Numerical study of flame spread in a narrow flow duct in microgravity – effects of flow confinement and radiation reflection

Abstract

A three-dimensional numerical study is performed to investigate concurrent-flow flame spread over thin solid fuels in microgravity. The model considers the burning scenarios of a recently concluded ISS microgravity experiment, Confined Combustion. Cellulose based thin samples are burned in a small flow duct. The height of the flow duct and the radiation reflectance of the duct wall are varied. Flame development and steady spread flame characteristics are compared with the experimental results at various duct heights. The numerical results demonstrate that the confinement imposed by the duct walls accelerates the flow during the combustion thermal expansion, enhancing the conductive heat transfer to the solid samples. When the duct height is below a critical height, the flow confinement limits oxygen supply to the flame, and the duct wall acts as a conductive heat sink. As a result of the interplay of these effects, the flame spread rate and pyrolysis length first increase and then decrease as the duct height decreases.
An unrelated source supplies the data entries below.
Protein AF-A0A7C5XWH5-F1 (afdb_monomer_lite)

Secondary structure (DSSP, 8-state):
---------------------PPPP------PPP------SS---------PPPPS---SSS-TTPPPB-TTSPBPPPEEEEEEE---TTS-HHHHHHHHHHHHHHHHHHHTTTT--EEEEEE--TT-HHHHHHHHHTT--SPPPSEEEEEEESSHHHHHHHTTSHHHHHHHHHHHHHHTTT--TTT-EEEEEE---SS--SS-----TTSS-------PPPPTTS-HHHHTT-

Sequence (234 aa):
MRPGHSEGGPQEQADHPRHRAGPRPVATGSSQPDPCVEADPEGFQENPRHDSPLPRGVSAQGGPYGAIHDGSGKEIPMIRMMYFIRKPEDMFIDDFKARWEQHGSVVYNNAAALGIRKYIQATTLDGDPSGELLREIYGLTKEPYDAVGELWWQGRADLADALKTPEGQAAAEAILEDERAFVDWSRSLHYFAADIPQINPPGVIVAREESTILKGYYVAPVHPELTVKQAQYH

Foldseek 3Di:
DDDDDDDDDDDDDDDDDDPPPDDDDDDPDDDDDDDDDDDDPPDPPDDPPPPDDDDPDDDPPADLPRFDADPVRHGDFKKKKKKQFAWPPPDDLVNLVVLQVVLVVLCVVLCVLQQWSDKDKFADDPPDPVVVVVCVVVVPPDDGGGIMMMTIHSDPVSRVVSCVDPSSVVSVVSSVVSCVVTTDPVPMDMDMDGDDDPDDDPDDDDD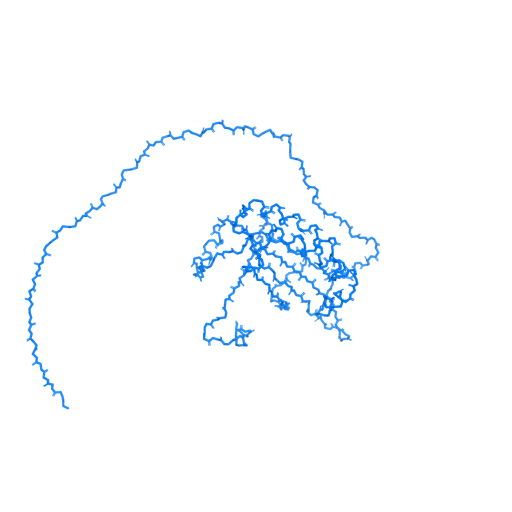DPPDPDDDDDDDDDDDPPDDPVRSVVD

pLDDT: mean 72.32, std 25.6, range [25.38, 98.44]

Radius of gyration: 28.13 Å; chains: 1; bounding bo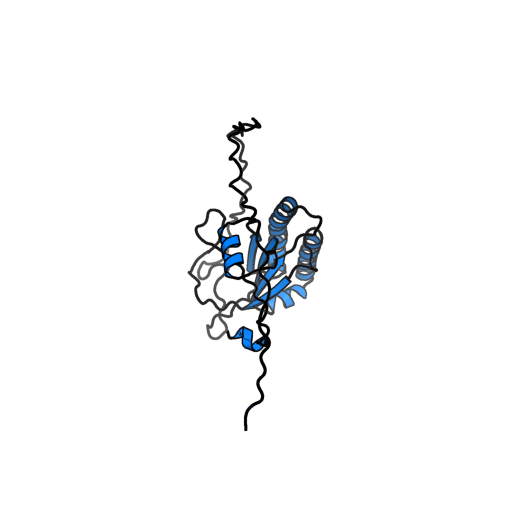x: 68×90×72 Å

Structure (mmCIF, N/CA/C/O backbone):
data_AF-A0A7C5XWH5-F1
#
_entry.id   AF-A0A7C5XWH5-F1
#
loop_
_atom_site.group_PDB
_atom_site.id
_atom_site.type_symbol
_atom_site.label_atom_id
_atom_site.label_alt_id
_atom_site.label_comp_id
_atom_site.label_asym_id
_atom_site.label_entity_id
_atom_site.label_seq_id
_atom_site.pdbx_PDB_ins_code
_atom_site.Cartn_x
_atom_site.Cartn_y
_atom_site.Cartn_z
_atom_site.occupancy
_atom_site.B_iso_or_equiv
_atom_site.auth_seq_id
_atom_site.auth_comp_id
_atom_site.auth_asym_id
_atom_site.auth_atom_id
_atom_site.pdbx_PDB_model_num
ATOM 1 N N . MET A 1 1 ? 39.033 -56.457 -9.223 1.00 37.50 1 MET A N 1
ATOM 2 C CA . MET A 1 1 ? 40.027 -56.526 -10.314 1.00 37.50 1 MET A CA 1
ATOM 3 C C . MET A 1 1 ? 39.627 -55.518 -11.387 1.00 37.50 1 MET A C 1
ATOM 5 O O . MET A 1 1 ? 38.514 -55.596 -11.882 1.00 37.50 1 MET A O 1
ATOM 9 N N . ARG A 1 2 ? 40.483 -54.531 -11.664 1.00 38.31 2 ARG A N 1
ATOM 10 C CA . ARG A 1 2 ? 40.552 -53.778 -12.938 1.00 38.31 2 ARG A CA 1
ATOM 11 C C . ARG A 1 2 ? 41.473 -54.572 -13.903 1.00 38.31 2 ARG A C 1
ATOM 13 O O . ARG A 1 2 ? 42.144 -55.469 -13.389 1.00 38.31 2 ARG A O 1
ATOM 20 N N . PRO A 1 3 ? 41.706 -54.182 -15.175 1.00 51.06 3 PRO A N 1
ATOM 21 C CA . PRO A 1 3 ? 40.931 -53.367 -16.131 1.00 51.06 3 PRO A CA 1
ATOM 22 C C . PRO A 1 3 ? 40.926 -53.975 -17.565 1.00 51.06 3 PRO A C 1
ATOM 24 O O . PRO A 1 3 ? 41.568 -54.987 -17.824 1.00 51.06 3 PRO A O 1
ATOM 27 N N . GLY A 1 4 ? 40.270 -53.309 -18.521 1.00 33.81 4 GLY A N 1
ATOM 28 C CA . GLY A 1 4 ? 40.508 -53.489 -19.959 1.00 33.81 4 GLY A CA 1
ATOM 29 C C . GLY A 1 4 ? 40.570 -52.130 -20.661 1.00 33.81 4 GLY A C 1
ATOM 30 O O . GLY A 1 4 ? 39.579 -51.407 -20.675 1.00 33.81 4 GLY A O 1
ATOM 31 N N . HIS A 1 5 ? 41.752 -51.783 -21.172 1.00 37.88 5 HIS A N 1
ATOM 32 C CA . HIS A 1 5 ? 42.068 -50.621 -22.011 1.00 37.88 5 HIS A CA 1
ATOM 33 C C . HIS A 1 5 ? 41.974 -50.988 -23.504 1.00 37.88 5 HIS A C 1
ATOM 35 O O . HIS A 1 5 ? 42.379 -52.088 -23.865 1.00 37.88 5 HIS A O 1
ATOM 41 N N . SER A 1 6 ? 41.563 -50.034 -24.348 1.00 38.88 6 SER A N 1
ATOM 42 C CA . SER A 1 6 ? 42.136 -49.739 -25.685 1.00 38.88 6 SER A CA 1
ATOM 43 C C . SER A 1 6 ? 41.442 -48.468 -26.210 1.00 38.88 6 SER A C 1
ATOM 45 O O . SER A 1 6 ? 40.231 -48.483 -26.412 1.00 38.88 6 SER A O 1
ATOM 47 N N . GLU A 1 7 ? 42.032 -47.274 -26.138 1.00 38.94 7 GLU A N 1
ATOM 48 C CA . GLU A 1 7 ? 43.006 -46.676 -27.075 1.00 38.94 7 GLU A CA 1
ATOM 49 C C . GLU A 1 7 ? 42.584 -46.677 -28.555 1.00 38.94 7 GLU A C 1
ATOM 51 O O . GLU A 1 7 ? 42.447 -47.719 -29.187 1.00 38.94 7 GLU A O 1
ATOM 56 N N . GLY A 1 8 ? 42.440 -45.463 -29.093 1.00 34.78 8 GLY A N 1
ATOM 57 C CA . GLY A 1 8 ? 42.248 -45.129 -30.502 1.00 34.78 8 GLY A CA 1
ATOM 58 C C . GLY A 1 8 ? 42.296 -43.605 -30.647 1.00 34.78 8 GLY A C 1
ATOM 59 O O . GLY A 1 8 ? 41.307 -42.931 -30.383 1.00 34.78 8 GLY A O 1
ATOM 60 N N . GLY A 1 9 ? 43.492 -43.082 -30.934 1.00 32.69 9 GLY A N 1
ATOM 61 C CA . GLY A 1 9 ? 43.829 -41.657 -31.017 1.00 32.69 9 GLY A CA 1
ATOM 62 C C . GLY A 1 9 ? 43.472 -40.973 -32.357 1.00 32.69 9 GLY A C 1
ATOM 63 O O . GLY A 1 9 ? 42.562 -41.430 -33.041 1.00 32.69 9 GLY A O 1
ATOM 64 N N . PRO A 1 10 ? 44.135 -39.854 -32.721 1.00 47.31 10 PRO A N 1
ATOM 65 C CA . PRO A 1 10 ? 43.455 -38.601 -33.071 1.00 47.31 10 PRO A CA 1
ATOM 66 C C . PRO A 1 10 ? 43.660 -38.139 -34.526 1.00 47.31 10 PRO A C 1
ATOM 68 O O . PRO A 1 10 ? 44.712 -38.380 -35.099 1.00 47.31 10 PRO A O 1
ATOM 71 N N . GLN A 1 11 ? 42.702 -37.385 -35.076 1.00 32.31 11 GLN A N 1
ATOM 72 C CA . GLN A 1 11 ? 42.812 -36.532 -36.278 1.00 32.31 11 GLN A CA 1
ATOM 73 C C . GLN A 1 11 ? 41.500 -35.717 -36.356 1.00 32.31 11 GLN A C 1
ATOM 75 O O . GLN A 1 11 ? 40.451 -36.243 -36.012 1.00 32.31 11 GLN A O 1
ATOM 80 N N . GLU A 1 12 ? 41.421 -34.437 -36.705 1.00 34.56 12 GLU A N 1
ATOM 81 C CA . GLU A 1 12 ? 42.272 -33.606 -37.544 1.00 34.56 12 GLU A CA 1
ATOM 82 C C . GLU A 1 12 ? 41.971 -32.129 -37.222 1.00 34.56 12 GLU A C 1
ATOM 84 O O . GLU A 1 12 ? 40.829 -31.755 -36.948 1.00 34.56 12 GLU A O 1
ATOM 89 N N . GLN A 1 13 ? 43.013 -31.300 -37.216 1.00 31.78 13 GLN A N 1
ATOM 90 C CA . GLN A 1 13 ? 42.921 -29.848 -37.110 1.00 31.78 13 GLN A CA 1
ATOM 91 C C . GLN A 1 13 ? 42.293 -29.284 -38.389 1.00 31.78 13 GLN A C 1
ATOM 93 O O . GLN A 1 13 ? 42.766 -29.585 -39.480 1.00 31.78 13 GLN A O 1
ATOM 98 N N . ALA A 1 14 ? 41.294 -28.412 -38.252 1.00 36.03 14 ALA A N 1
ATOM 99 C CA . ALA A 1 14 ? 40.879 -27.517 -39.324 1.00 36.03 14 ALA A CA 1
ATOM 100 C C . ALA A 1 14 ? 41.006 -26.067 -38.848 1.00 36.03 14 ALA A C 1
ATOM 102 O O . ALA A 1 14 ? 40.518 -25.673 -37.787 1.00 36.03 14 ALA A O 1
ATOM 103 N N . ASP A 1 15 ? 41.756 -25.333 -39.654 1.00 33.47 15 ASP A N 1
ATOM 104 C CA . ASP A 1 15 ? 42.284 -23.996 -39.464 1.00 33.47 15 ASP A CA 1
ATOM 105 C C . ASP A 1 15 ? 41.203 -22.899 -39.600 1.00 33.47 15 ASP A C 1
ATOM 107 O O . ASP A 1 15 ? 40.121 -23.107 -40.146 1.00 33.47 15 ASP A O 1
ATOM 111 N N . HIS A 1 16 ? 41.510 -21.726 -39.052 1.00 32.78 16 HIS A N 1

Eventually, the flame fails to spread at a quenching duct height. In addition, side-leading concave (two-teeth fork shaped) flames are observed below the critical duct height. This flame shape increases the flame surface area and facilitates oxygen transport to the combustion zone. When the duct wall reflectance varies, a higher reflectance yields a longer pyrolysis length and a faster spread rate. This is due to enhanced heat input to both the solid sample surface and the gaseous flame. This effect is most significant for medium duct heights. At large duct heights, the duct wall is far from the flame and the sample. At small duct heights, while flame spread rate increases with the wall reflectance, the pyrolysis and flame length remain similar as combustion is limited by oxygen supply.